● Data items:
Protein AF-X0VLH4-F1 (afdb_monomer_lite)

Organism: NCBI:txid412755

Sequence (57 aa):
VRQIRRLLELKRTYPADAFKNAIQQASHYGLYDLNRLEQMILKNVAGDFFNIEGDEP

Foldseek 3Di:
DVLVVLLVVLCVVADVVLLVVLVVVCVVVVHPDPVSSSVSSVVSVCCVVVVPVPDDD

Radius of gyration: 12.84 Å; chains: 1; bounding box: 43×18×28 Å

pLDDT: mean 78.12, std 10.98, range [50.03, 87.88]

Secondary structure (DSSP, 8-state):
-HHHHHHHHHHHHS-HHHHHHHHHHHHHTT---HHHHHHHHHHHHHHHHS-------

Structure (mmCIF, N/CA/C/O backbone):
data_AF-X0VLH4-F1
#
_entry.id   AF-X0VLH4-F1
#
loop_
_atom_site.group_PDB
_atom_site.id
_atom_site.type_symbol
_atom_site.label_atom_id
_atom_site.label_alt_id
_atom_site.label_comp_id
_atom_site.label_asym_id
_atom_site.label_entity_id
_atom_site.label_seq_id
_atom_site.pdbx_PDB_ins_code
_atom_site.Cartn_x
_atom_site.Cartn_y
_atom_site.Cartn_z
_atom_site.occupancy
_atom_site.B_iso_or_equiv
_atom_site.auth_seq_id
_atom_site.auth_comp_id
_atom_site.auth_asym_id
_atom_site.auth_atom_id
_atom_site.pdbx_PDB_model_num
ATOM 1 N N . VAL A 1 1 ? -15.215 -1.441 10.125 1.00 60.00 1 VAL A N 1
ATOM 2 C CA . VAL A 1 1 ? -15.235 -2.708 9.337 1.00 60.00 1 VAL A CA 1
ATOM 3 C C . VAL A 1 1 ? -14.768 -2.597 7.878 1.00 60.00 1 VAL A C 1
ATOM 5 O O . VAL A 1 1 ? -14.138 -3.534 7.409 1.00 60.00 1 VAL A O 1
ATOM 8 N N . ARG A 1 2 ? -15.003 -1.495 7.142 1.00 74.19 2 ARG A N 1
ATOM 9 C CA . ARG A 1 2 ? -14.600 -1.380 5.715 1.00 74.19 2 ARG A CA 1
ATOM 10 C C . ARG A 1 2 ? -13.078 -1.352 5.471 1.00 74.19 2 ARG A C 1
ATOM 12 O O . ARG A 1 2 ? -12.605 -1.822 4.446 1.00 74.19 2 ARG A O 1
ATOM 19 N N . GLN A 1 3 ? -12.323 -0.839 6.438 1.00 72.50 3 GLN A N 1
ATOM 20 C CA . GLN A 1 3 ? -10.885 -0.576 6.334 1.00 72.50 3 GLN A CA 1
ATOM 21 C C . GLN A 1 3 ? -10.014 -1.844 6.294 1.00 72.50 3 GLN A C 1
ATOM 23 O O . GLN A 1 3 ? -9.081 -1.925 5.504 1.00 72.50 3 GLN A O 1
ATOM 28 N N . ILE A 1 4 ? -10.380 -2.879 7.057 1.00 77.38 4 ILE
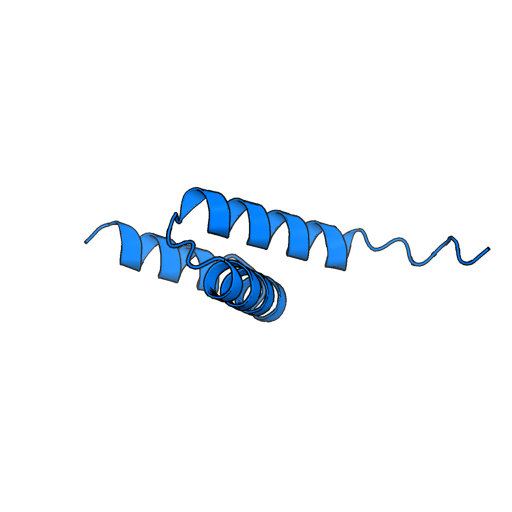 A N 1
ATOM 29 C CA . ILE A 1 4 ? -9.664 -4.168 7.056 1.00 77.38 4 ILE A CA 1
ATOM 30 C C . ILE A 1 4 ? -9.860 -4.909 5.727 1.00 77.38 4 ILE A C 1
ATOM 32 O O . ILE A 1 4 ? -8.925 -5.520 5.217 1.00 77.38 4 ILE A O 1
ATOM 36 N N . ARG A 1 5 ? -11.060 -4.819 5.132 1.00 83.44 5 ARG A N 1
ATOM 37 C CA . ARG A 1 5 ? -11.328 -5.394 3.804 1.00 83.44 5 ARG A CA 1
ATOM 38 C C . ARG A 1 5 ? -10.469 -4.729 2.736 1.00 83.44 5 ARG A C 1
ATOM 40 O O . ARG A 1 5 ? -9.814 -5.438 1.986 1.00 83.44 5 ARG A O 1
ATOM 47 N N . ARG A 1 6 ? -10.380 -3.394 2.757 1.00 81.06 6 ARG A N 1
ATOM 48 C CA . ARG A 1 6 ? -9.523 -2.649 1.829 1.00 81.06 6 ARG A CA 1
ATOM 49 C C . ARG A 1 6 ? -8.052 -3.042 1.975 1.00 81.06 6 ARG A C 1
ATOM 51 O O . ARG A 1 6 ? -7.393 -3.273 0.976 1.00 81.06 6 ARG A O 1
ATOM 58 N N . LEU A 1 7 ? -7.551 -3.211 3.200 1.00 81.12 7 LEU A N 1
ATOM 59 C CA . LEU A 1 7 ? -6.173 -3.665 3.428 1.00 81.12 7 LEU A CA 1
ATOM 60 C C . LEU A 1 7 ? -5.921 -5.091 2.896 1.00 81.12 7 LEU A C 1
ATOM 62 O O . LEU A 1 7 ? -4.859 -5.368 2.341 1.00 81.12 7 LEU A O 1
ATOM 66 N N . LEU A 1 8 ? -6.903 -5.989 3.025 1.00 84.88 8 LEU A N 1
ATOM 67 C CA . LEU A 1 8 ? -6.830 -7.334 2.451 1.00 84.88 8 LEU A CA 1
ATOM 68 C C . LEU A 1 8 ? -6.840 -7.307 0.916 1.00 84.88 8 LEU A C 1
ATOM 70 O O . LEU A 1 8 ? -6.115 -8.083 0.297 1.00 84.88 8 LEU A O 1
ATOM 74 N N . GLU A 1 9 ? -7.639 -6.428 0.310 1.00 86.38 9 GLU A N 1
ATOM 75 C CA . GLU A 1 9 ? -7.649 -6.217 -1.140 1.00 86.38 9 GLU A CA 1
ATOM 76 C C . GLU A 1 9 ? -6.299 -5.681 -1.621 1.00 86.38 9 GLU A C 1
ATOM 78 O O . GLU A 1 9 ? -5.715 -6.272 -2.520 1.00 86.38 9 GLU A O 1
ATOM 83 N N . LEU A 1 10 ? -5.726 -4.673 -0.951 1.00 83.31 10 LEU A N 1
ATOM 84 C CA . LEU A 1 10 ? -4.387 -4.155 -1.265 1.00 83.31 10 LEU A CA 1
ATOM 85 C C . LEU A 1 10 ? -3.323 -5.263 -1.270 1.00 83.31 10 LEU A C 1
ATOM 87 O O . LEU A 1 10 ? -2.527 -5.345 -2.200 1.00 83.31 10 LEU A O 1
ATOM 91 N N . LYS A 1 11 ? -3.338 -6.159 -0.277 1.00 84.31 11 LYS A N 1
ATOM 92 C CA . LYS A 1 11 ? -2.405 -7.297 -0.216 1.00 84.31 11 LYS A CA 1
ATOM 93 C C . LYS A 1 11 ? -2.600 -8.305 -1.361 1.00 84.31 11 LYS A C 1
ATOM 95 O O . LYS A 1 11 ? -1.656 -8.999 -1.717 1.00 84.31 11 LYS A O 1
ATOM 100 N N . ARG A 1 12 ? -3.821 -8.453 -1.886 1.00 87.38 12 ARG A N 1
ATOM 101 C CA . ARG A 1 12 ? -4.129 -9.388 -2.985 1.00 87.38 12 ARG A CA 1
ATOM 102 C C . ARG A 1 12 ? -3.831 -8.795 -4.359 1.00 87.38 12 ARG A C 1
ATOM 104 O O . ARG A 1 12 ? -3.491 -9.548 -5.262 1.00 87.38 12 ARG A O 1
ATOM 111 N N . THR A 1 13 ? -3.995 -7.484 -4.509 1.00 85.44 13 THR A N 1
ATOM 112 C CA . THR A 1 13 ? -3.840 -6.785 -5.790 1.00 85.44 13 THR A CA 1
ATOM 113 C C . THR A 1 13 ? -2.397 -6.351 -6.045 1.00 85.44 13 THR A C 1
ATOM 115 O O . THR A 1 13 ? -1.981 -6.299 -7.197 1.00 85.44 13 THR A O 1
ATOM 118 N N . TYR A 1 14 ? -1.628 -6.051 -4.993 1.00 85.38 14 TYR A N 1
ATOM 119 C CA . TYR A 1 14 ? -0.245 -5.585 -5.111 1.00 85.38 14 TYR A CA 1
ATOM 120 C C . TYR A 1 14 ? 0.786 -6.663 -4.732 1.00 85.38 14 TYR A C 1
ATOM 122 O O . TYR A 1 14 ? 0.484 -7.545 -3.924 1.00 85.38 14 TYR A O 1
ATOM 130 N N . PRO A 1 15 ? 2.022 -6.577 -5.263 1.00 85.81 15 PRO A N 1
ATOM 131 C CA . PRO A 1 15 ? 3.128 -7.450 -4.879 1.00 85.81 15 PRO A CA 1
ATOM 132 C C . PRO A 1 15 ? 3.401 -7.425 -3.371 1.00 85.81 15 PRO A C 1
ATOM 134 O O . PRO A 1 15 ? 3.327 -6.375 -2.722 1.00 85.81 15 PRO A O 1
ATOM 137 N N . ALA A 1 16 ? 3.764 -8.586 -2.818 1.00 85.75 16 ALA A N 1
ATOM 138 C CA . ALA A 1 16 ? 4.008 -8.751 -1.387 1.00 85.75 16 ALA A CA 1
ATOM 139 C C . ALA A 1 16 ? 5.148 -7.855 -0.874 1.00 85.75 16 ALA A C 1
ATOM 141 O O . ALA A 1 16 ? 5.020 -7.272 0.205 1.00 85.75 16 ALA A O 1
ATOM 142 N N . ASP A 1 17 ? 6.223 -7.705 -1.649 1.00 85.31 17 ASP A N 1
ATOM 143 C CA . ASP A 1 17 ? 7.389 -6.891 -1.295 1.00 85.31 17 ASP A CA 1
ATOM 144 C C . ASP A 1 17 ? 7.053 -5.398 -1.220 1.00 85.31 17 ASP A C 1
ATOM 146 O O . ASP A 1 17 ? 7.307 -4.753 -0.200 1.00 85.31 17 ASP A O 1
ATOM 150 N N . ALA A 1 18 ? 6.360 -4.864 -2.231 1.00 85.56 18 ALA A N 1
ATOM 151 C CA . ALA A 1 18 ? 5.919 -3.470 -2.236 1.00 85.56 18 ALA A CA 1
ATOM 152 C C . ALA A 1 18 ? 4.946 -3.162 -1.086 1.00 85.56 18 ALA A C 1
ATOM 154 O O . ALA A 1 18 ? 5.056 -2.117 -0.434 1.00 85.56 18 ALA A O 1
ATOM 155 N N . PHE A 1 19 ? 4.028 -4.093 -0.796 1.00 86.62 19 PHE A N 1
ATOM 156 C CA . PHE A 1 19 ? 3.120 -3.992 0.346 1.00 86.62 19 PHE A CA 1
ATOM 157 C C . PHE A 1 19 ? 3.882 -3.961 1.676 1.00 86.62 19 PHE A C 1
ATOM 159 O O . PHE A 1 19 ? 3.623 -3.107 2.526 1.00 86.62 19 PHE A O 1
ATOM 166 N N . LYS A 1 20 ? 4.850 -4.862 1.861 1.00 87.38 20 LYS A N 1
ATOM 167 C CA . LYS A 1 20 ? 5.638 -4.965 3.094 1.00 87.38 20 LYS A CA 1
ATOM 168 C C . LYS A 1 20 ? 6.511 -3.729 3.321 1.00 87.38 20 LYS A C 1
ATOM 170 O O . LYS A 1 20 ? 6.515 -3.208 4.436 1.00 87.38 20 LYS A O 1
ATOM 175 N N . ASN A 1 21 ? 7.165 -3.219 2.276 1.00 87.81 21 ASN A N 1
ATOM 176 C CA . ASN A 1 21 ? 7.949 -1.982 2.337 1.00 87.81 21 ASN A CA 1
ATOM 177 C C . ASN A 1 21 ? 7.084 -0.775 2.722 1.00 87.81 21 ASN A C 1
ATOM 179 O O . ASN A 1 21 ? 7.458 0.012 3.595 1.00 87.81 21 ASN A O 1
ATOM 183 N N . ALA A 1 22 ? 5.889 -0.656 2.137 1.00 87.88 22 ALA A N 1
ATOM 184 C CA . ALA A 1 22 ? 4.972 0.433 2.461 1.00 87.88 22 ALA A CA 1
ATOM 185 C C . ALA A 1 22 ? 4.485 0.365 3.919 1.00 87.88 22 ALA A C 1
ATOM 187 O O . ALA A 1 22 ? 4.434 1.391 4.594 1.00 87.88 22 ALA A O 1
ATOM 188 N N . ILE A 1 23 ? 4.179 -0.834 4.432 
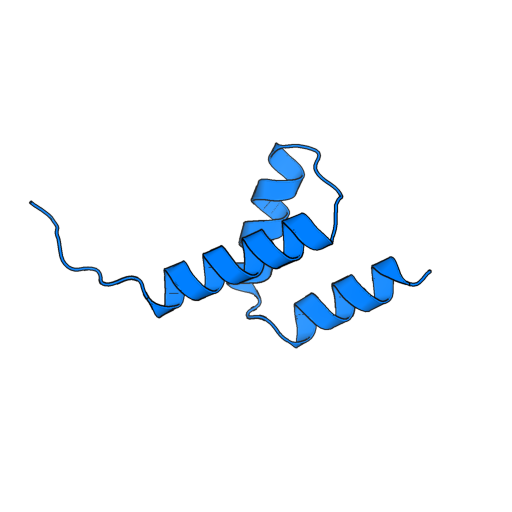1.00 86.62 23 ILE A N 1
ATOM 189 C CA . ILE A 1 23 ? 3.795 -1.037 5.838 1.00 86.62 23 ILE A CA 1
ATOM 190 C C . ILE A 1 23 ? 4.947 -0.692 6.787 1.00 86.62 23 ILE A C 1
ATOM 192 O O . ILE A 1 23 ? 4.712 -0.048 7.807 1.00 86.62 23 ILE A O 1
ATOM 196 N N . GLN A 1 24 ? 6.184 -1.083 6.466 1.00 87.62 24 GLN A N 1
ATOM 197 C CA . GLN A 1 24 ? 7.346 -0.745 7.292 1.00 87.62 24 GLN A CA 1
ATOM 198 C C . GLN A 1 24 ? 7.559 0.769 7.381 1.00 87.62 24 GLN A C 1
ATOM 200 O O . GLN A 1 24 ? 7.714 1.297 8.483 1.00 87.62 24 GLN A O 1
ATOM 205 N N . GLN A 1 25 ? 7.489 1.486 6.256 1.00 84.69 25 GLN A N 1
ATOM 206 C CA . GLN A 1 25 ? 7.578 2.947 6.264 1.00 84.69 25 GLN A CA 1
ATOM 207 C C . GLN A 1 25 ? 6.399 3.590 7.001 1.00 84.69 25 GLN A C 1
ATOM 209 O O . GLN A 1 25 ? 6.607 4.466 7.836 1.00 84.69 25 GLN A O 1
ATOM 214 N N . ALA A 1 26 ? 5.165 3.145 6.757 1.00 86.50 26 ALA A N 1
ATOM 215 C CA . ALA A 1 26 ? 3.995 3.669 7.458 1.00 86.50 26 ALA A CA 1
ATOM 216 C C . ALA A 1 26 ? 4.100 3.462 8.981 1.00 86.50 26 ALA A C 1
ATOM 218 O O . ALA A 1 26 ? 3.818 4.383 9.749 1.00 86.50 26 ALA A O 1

--

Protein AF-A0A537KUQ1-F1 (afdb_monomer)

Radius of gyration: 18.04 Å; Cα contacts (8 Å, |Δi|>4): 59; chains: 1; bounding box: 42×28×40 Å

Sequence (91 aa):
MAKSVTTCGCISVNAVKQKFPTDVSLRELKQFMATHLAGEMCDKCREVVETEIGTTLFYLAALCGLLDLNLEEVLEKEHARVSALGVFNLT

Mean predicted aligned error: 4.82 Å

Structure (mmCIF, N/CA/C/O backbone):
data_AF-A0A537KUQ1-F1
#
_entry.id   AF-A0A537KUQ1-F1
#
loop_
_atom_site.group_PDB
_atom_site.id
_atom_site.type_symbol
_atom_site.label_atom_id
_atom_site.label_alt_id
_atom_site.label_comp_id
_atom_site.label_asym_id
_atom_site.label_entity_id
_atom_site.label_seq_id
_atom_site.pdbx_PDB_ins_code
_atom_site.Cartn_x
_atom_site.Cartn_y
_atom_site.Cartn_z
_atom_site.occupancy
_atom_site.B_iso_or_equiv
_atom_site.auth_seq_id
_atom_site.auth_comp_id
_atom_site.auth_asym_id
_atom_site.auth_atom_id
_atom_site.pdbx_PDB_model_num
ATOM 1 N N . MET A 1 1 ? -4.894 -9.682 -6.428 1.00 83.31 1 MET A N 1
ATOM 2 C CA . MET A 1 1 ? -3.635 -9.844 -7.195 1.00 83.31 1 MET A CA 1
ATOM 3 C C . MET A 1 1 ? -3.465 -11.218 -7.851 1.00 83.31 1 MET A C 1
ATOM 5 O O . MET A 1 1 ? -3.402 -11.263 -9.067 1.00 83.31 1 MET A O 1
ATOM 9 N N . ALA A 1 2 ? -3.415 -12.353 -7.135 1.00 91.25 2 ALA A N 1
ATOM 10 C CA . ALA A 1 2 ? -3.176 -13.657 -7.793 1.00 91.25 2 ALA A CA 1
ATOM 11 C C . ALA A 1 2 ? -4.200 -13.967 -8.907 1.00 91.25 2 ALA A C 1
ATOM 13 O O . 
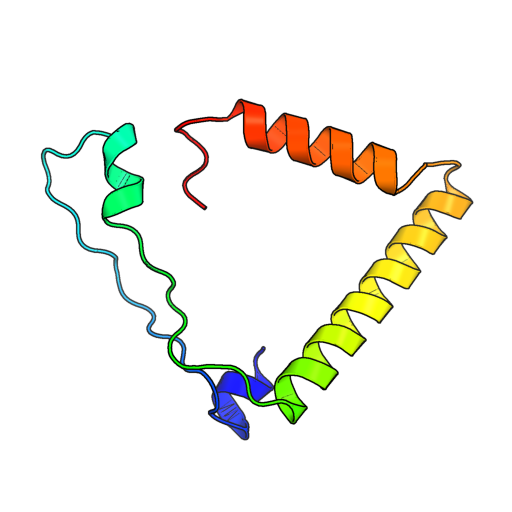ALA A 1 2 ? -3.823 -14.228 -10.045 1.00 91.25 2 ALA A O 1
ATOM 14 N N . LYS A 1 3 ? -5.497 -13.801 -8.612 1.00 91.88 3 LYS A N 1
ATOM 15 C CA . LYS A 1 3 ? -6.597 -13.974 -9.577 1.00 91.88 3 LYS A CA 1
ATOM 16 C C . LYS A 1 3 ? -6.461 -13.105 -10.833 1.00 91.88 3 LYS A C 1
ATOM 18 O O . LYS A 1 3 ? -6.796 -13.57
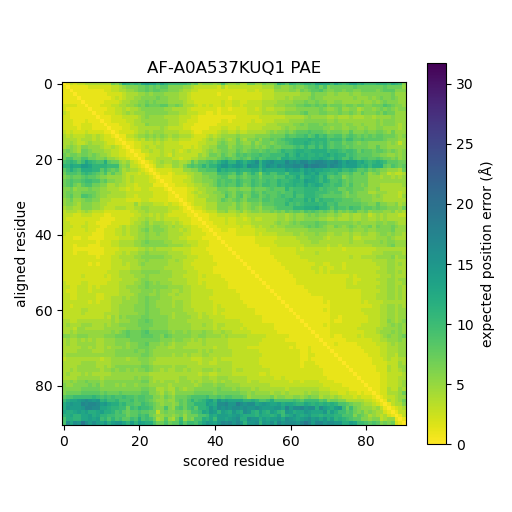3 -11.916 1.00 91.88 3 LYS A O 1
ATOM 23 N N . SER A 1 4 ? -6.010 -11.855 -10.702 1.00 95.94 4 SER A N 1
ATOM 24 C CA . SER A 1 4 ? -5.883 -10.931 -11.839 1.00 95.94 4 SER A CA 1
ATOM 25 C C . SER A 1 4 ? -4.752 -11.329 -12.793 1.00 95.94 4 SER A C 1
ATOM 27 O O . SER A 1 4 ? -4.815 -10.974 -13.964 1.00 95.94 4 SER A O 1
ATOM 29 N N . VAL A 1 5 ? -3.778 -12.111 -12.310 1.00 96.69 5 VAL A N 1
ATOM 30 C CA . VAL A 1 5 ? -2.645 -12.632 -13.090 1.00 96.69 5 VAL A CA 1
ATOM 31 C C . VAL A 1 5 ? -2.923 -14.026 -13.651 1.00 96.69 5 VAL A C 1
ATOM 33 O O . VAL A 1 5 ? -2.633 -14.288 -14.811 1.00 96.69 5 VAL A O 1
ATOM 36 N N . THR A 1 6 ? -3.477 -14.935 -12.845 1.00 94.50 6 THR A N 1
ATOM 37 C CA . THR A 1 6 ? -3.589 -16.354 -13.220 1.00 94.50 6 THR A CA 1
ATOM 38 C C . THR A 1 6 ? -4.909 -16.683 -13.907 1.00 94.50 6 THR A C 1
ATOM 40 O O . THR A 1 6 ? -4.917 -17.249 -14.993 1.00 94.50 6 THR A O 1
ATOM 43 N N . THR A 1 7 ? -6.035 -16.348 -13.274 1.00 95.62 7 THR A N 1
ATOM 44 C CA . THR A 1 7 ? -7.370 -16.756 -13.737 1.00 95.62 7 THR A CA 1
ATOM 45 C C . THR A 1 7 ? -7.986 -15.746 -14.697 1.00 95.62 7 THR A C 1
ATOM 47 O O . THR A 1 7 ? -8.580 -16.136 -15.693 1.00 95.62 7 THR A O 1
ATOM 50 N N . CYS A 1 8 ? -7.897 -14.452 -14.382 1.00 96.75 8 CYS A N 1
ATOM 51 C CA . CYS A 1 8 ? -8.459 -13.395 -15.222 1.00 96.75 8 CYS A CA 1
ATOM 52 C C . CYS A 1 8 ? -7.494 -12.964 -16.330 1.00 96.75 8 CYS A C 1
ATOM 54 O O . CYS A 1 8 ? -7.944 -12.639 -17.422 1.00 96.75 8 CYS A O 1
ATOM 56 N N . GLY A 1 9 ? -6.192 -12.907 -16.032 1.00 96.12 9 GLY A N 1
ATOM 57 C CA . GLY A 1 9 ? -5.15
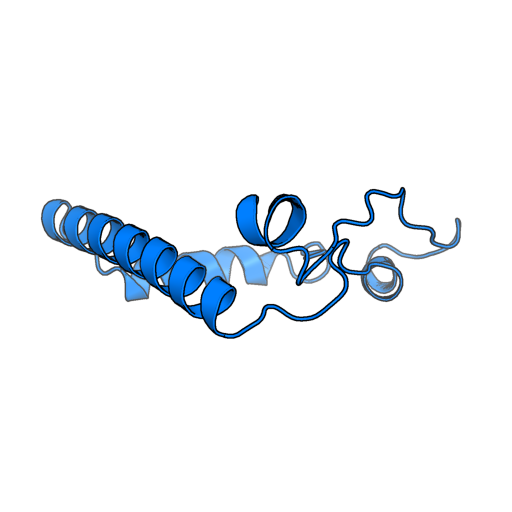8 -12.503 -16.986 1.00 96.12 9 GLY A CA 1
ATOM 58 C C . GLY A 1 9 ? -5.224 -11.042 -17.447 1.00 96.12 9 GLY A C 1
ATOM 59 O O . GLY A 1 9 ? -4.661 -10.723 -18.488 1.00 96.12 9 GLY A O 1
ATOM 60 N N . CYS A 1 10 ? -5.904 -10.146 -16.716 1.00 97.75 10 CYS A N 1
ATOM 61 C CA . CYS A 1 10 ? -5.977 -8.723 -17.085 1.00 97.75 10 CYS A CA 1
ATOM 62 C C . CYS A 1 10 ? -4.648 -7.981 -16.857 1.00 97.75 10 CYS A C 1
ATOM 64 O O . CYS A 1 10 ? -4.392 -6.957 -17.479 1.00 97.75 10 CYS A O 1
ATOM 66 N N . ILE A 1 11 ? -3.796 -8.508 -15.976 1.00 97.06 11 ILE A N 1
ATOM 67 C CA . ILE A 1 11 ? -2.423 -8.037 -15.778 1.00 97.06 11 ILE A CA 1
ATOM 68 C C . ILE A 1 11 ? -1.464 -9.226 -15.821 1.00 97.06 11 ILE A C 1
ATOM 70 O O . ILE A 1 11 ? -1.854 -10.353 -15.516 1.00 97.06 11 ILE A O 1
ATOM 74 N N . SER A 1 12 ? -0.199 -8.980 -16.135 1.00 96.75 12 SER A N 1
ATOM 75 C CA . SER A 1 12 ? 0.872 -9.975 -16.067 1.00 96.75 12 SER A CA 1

● WORK TO BE COMPLETED: In the records above, the line with "ATOM 190 C C" marks the start and the line with "ATOM 218 O O" marks the end; copy that stretch exactly, both lines included, and nothing else.

● RESULT OF THE EXERCISE:
ATOM 190 C C . ILE A 1 23 ? 4.947 -0.692 6.787 1.00 86.62 23 ILE A C 1
ATOM 192 O O . ILE A 1 23 ? 4.712 -0.048 7.807 1.00 86.62 23 ILE A O 1
ATOM 196 N N . GLN A 1 24 ? 6.184 -1.083 6.466 1.00 87.62 24 GLN A N 1
ATOM 197 C CA . GLN A 1 24 ? 7.346 -0.745 7.292 1.00 87.62 24 GLN A CA 1
ATOM 198 C C . GLN A 1 24 ? 7.559 0.769 7.381 1.00 87.62 24 GLN A C 1
ATOM 200 O O . GLN A 1 24 ? 7.714 1.297 8.483 1.00 87.62 24 GLN A O 1
ATOM 205 N N . GLN A 1 25 ? 7.489 1.486 6.256 1.00 84.69 25 GLN A N 1
ATOM 206 C CA . GLN A 1 25 ? 7.578 2.947 6.264 1.00 84.69 25 GLN A CA 1
ATOM 207 C C . GLN A 1 25 ? 6.399 3.590 7.001 1.00 84.69 25 GLN A C 1
ATOM 209 O O . GLN A 1 25 ? 6.607 4.466 7.836 1.00 84.69 25 GLN A O 1
ATOM 214 N N . ALA A 1 26 ? 5.165 3.145 6.757 1.00 86.50 26 ALA A N 1
ATOM 215 C CA . ALA A 1 26 ? 3.995 3.669 7.458 1.00 86.50 26 ALA A CA 1
ATOM 216 C C . ALA A 1 26 ? 4.100 3.462 8.981 1.00 86.50 26 ALA A C 1
ATOM 218 O O . ALA A 1 26 ? 3.818 4.383 9.749 1.00 86.50 26 ALA A O 1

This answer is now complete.